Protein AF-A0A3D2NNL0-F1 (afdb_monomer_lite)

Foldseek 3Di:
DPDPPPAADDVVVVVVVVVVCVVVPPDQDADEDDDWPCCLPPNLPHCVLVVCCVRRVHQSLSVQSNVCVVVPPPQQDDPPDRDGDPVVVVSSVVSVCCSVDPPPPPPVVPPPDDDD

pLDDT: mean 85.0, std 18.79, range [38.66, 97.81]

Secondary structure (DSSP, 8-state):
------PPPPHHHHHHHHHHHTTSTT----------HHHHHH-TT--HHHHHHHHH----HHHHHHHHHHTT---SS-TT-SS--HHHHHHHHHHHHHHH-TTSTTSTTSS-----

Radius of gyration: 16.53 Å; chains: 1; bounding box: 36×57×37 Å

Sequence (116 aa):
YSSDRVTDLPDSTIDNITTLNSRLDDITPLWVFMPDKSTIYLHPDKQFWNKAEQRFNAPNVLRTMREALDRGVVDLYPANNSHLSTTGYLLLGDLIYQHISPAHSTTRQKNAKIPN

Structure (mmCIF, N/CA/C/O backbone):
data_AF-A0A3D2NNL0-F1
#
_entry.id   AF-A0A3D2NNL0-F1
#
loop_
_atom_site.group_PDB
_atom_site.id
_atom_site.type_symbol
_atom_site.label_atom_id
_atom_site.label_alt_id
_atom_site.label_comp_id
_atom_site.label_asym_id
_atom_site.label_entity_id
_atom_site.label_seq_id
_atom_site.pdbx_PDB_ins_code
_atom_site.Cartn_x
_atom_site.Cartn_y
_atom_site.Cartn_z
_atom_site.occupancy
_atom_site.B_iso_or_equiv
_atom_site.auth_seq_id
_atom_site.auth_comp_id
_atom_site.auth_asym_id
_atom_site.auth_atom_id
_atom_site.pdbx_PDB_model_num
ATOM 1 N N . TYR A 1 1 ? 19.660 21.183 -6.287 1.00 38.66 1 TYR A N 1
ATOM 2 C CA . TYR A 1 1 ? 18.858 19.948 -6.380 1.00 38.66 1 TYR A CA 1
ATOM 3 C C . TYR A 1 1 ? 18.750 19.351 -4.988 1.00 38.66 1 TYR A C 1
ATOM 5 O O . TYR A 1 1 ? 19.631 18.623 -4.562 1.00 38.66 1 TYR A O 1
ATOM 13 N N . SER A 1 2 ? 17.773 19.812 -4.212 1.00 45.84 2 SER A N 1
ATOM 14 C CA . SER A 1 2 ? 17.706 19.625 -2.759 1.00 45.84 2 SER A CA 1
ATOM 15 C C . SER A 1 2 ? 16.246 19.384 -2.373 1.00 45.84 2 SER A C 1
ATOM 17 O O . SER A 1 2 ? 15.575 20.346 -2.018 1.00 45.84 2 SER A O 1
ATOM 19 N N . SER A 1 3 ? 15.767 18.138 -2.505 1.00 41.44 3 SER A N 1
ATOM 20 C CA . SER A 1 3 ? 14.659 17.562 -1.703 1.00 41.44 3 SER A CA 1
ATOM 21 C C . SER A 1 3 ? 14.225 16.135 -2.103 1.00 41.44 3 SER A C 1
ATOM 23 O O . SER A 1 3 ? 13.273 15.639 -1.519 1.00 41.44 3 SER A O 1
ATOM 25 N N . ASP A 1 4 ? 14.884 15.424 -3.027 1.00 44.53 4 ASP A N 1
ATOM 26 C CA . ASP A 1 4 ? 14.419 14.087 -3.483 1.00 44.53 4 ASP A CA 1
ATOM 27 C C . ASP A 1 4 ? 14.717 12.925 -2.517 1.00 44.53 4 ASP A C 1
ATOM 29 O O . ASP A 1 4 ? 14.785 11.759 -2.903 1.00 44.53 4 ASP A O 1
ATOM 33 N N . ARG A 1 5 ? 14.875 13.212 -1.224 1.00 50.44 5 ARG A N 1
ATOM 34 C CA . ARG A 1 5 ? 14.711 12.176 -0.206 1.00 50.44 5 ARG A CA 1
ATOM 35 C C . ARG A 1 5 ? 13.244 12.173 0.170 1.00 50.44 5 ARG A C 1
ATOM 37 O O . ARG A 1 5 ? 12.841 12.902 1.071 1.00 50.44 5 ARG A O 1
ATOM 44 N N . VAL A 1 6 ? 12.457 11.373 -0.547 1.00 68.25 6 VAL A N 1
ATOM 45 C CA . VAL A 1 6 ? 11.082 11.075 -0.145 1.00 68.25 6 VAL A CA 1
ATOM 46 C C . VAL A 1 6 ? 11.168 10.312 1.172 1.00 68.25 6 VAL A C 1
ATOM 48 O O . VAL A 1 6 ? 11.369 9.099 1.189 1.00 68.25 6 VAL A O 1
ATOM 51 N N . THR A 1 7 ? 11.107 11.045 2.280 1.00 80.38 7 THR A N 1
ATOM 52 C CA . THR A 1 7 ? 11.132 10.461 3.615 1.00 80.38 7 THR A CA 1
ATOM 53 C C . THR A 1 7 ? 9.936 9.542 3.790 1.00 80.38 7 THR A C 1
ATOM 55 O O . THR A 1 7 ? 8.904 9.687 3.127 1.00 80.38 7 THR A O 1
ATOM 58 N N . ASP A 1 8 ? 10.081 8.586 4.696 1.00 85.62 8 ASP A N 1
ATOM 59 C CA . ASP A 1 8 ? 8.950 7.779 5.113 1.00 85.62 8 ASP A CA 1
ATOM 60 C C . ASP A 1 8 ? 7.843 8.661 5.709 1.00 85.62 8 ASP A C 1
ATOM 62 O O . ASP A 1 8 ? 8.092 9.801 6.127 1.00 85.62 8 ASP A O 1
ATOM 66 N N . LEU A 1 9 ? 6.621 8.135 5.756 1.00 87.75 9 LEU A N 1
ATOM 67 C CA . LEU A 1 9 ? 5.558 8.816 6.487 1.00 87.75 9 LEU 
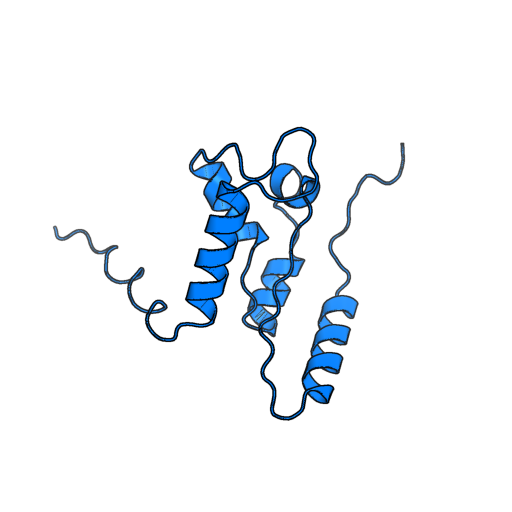A CA 1
ATOM 68 C C . LEU A 1 9 ? 5.952 8.911 7.972 1.00 87.75 9 LEU A C 1
ATOM 70 O O . LEU A 1 9 ? 6.498 7.949 8.52
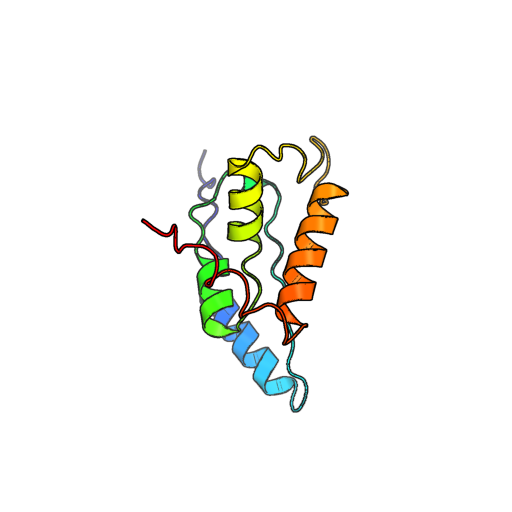3 1.00 87.75 9 LEU A O 1
ATOM 74 N N . PRO A 1 10 ? 5.715 10.066 8.620 1.00 90.62 10 PRO A N 1
ATOM 75 C CA . PRO A 1 10 ? 6.136 10.274 9.996 1.00 90.62 10 PRO A CA 1
ATOM 76 C C . PRO A 1 10 ? 5.384 9.333 10.942 1.00 90.62 10 PRO A C 1
ATOM 78 O O . PRO A 1 10 ? 4.226 8.989 10.705 1.00 90.62 10 PRO A O 1
ATOM 81 N N . ASP A 1 11 ? 6.012 8.973 12.063 1.00 90.06 11 ASP A N 1
ATOM 82 C CA . ASP A 1 11 ? 5.390 8.100 13.073 1.00 90.06 11 ASP A CA 1
ATOM 83 C C . ASP A 1 11 ? 4.081 8.687 13.627 1.00 90.06 11 ASP A C 1
ATOM 85 O O . ASP A 1 11 ? 3.137 7.949 13.908 1.00 90.06 11 ASP A O 1
ATOM 89 N N . SER A 1 12 ? 3.955 10.018 13.641 1.00 93.62 12 SER A N 1
ATOM 90 C CA . SER A 1 12 ? 2.713 10.705 14.008 1.00 93.62 12 SER A CA 1
ATOM 91 C C . SER A 1 12 ? 1.519 10.320 13.127 1.00 93.62 12 SER A C 1
ATOM 93 O O . SER A 1 12 ? 0.377 10.398 13.574 1.00 93.62 12 SER A O 1
ATOM 95 N N . THR A 1 13 ? 1.737 9.863 11.888 1.00 93.69 13 THR A N 1
ATOM 96 C CA . THR A 1 13 ? 0.663 9.322 11.046 1.00 93.69 13 THR A CA 1
ATOM 97 C C . THR A 1 13 ? 0.078 8.043 11.651 1.00 93.69 13 THR A C 1
ATOM 99 O O . THR A 1 13 ? -1.144 7.915 11.719 1.00 93.69 13 THR A O 1
ATOM 102 N N . ILE A 1 14 ? 0.920 7.127 12.143 1.00 93.56 14 ILE A N 1
ATOM 103 C CA . ILE A 1 14 ? 0.490 5.896 12.831 1.00 93.56 14 ILE A CA 1
ATOM 104 C C . ILE A 1 14 ? -0.240 6.242 14.138 1.00 93.56 14 ILE A C 1
ATOM 106 O O . ILE A 1 14 ? -1.295 5.674 14.438 1.00 93.56 14 ILE A O 1
ATOM 110 N N . ASP A 1 15 ? 0.254 7.223 14.890 1.00 94.06 15 ASP A N 1
ATOM 111 C CA . ASP A 1 15 ? -0.393 7.667 16.133 1.00 94.06 15 ASP A CA 1
ATOM 112 C C . ASP A 1 15 ? -1.782 8.271 15.877 1.00 94.06 15 ASP A C 1
ATOM 114 O O . ASP A 1 15 ? -2.754 7.979 16.585 1.00 94.06 15 ASP A O 1
ATOM 118 N N . ASN A 1 16 ? -1.914 9.052 14.804 1.00 94.88 16 ASN A N 1
ATOM 119 C CA . ASN A 1 16 ? -3.194 9.616 14.389 1.00 94.88 16 ASN A CA 1
ATOM 120 C C . ASN A 1 16 ? -4.197 8.523 13.997 1.00 94.88 16 ASN A C 1
ATOM 122 O O . ASN A 1 16 ? -5.358 8.605 14.388 1.00 94.88 16 ASN A O 1
ATOM 126 N N . ILE A 1 17 ? -3.767 7.470 13.292 1.00 93.88 17 ILE A N 1
ATOM 127 C CA . ILE A 1 17 ? -4.633 6.323 12.957 1.00 93.88 17 ILE A CA 1
ATOM 128 C C . ILE A 1 17 ? -5.086 5.591 14.224 1.00 93.88 17 ILE A C 1
ATOM 130 O O . ILE A 1 17 ? -6.259 5.252 14.353 1.00 93.88 17 ILE A O 1
ATOM 134 N N . THR A 1 18 ? -4.191 5.409 15.198 1.00 92.44 18 THR A N 1
ATOM 135 C CA . THR A 1 18 ? -4.550 4.828 16.503 1.00 92.44 18 THR A CA 1
ATOM 136 C C . THR A 1 18 ? -5.640 5.656 17.191 1.00 92.44 18 THR A C 1
ATOM 138 O O . THR A 1 18 ? -6.597 5.106 17.733 1.00 92.44 18 THR A O 1
ATOM 141 N N . THR A 1 19 ? -5.530 6.983 17.108 1.00 94.25 19 THR A N 1
ATOM 142 C CA . THR A 1 19 ? -6.533 7.918 17.636 1.00 94.25 19 THR A CA 1
ATOM 143 C C . THR A 1 19 ? -7.852 7.863 16.861 1.00 94.25 19 THR A C 1
ATOM 145 O O . THR A 1 19 ? -8.913 8.061 17.444 1.00 94.25 19 THR A O 1
ATOM 148 N N . LEU A 1 20 ? -7.824 7.603 15.551 1.00 93.62 20 LEU A N 1
ATOM 149 C CA . LEU A 1 20 ? -9.043 7.392 14.767 1.00 93.62 20 LEU A CA 1
ATOM 150 C C . LEU A 1 20 ? -9.726 6.078 15.151 1.00 93.62 20 LEU A C 1
ATOM 152 O O . LEU A 1 20 ? -10.935 6.075 15.354 1.00 93.62 20 LEU A O 1
ATOM 156 N N . ASN A 1 21 ? -8.964 4.996 15.324 1.00 92.56 21 ASN A N 1
ATOM 157 C CA . ASN A 1 21 ? -9.507 3.700 15.730 1.00 92.56 21 ASN A CA 1
ATOM 158 C C . ASN A 1 21 ? -10.245 3.786 17.071 1.00 92.56 21 ASN A C 1
ATOM 160 O O . ASN A 1 21 ? -11.337 3.245 17.188 1.00 92.56 21 ASN A O 1
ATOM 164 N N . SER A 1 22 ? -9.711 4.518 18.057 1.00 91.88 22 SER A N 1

______

Your answer should consist solely of the lines above from the line with "ATOM 122 O O" to the line with "ATOM 128 C C", both included, reproduced exactly.

EXPECTED OUTPUT:
ATOM 122 O O . ASN A 1 16 ? -5.358 8.605 14.388 1.00 94.88 16 ASN A O 1
ATOM 126 N N . ILE A 1 17 ? -3.767 7.470 13.292 1.00 93.88 17 ILE A N 1
ATOM 127 C CA . ILE A 1 17 ? -4.633 6.323 12.957 1.00 93.88 17 ILE A CA 1
ATOM 128 C C . ILE A 1 17 ? -5.086 5.591 14.224 1.00 93.88 17 ILE A C 1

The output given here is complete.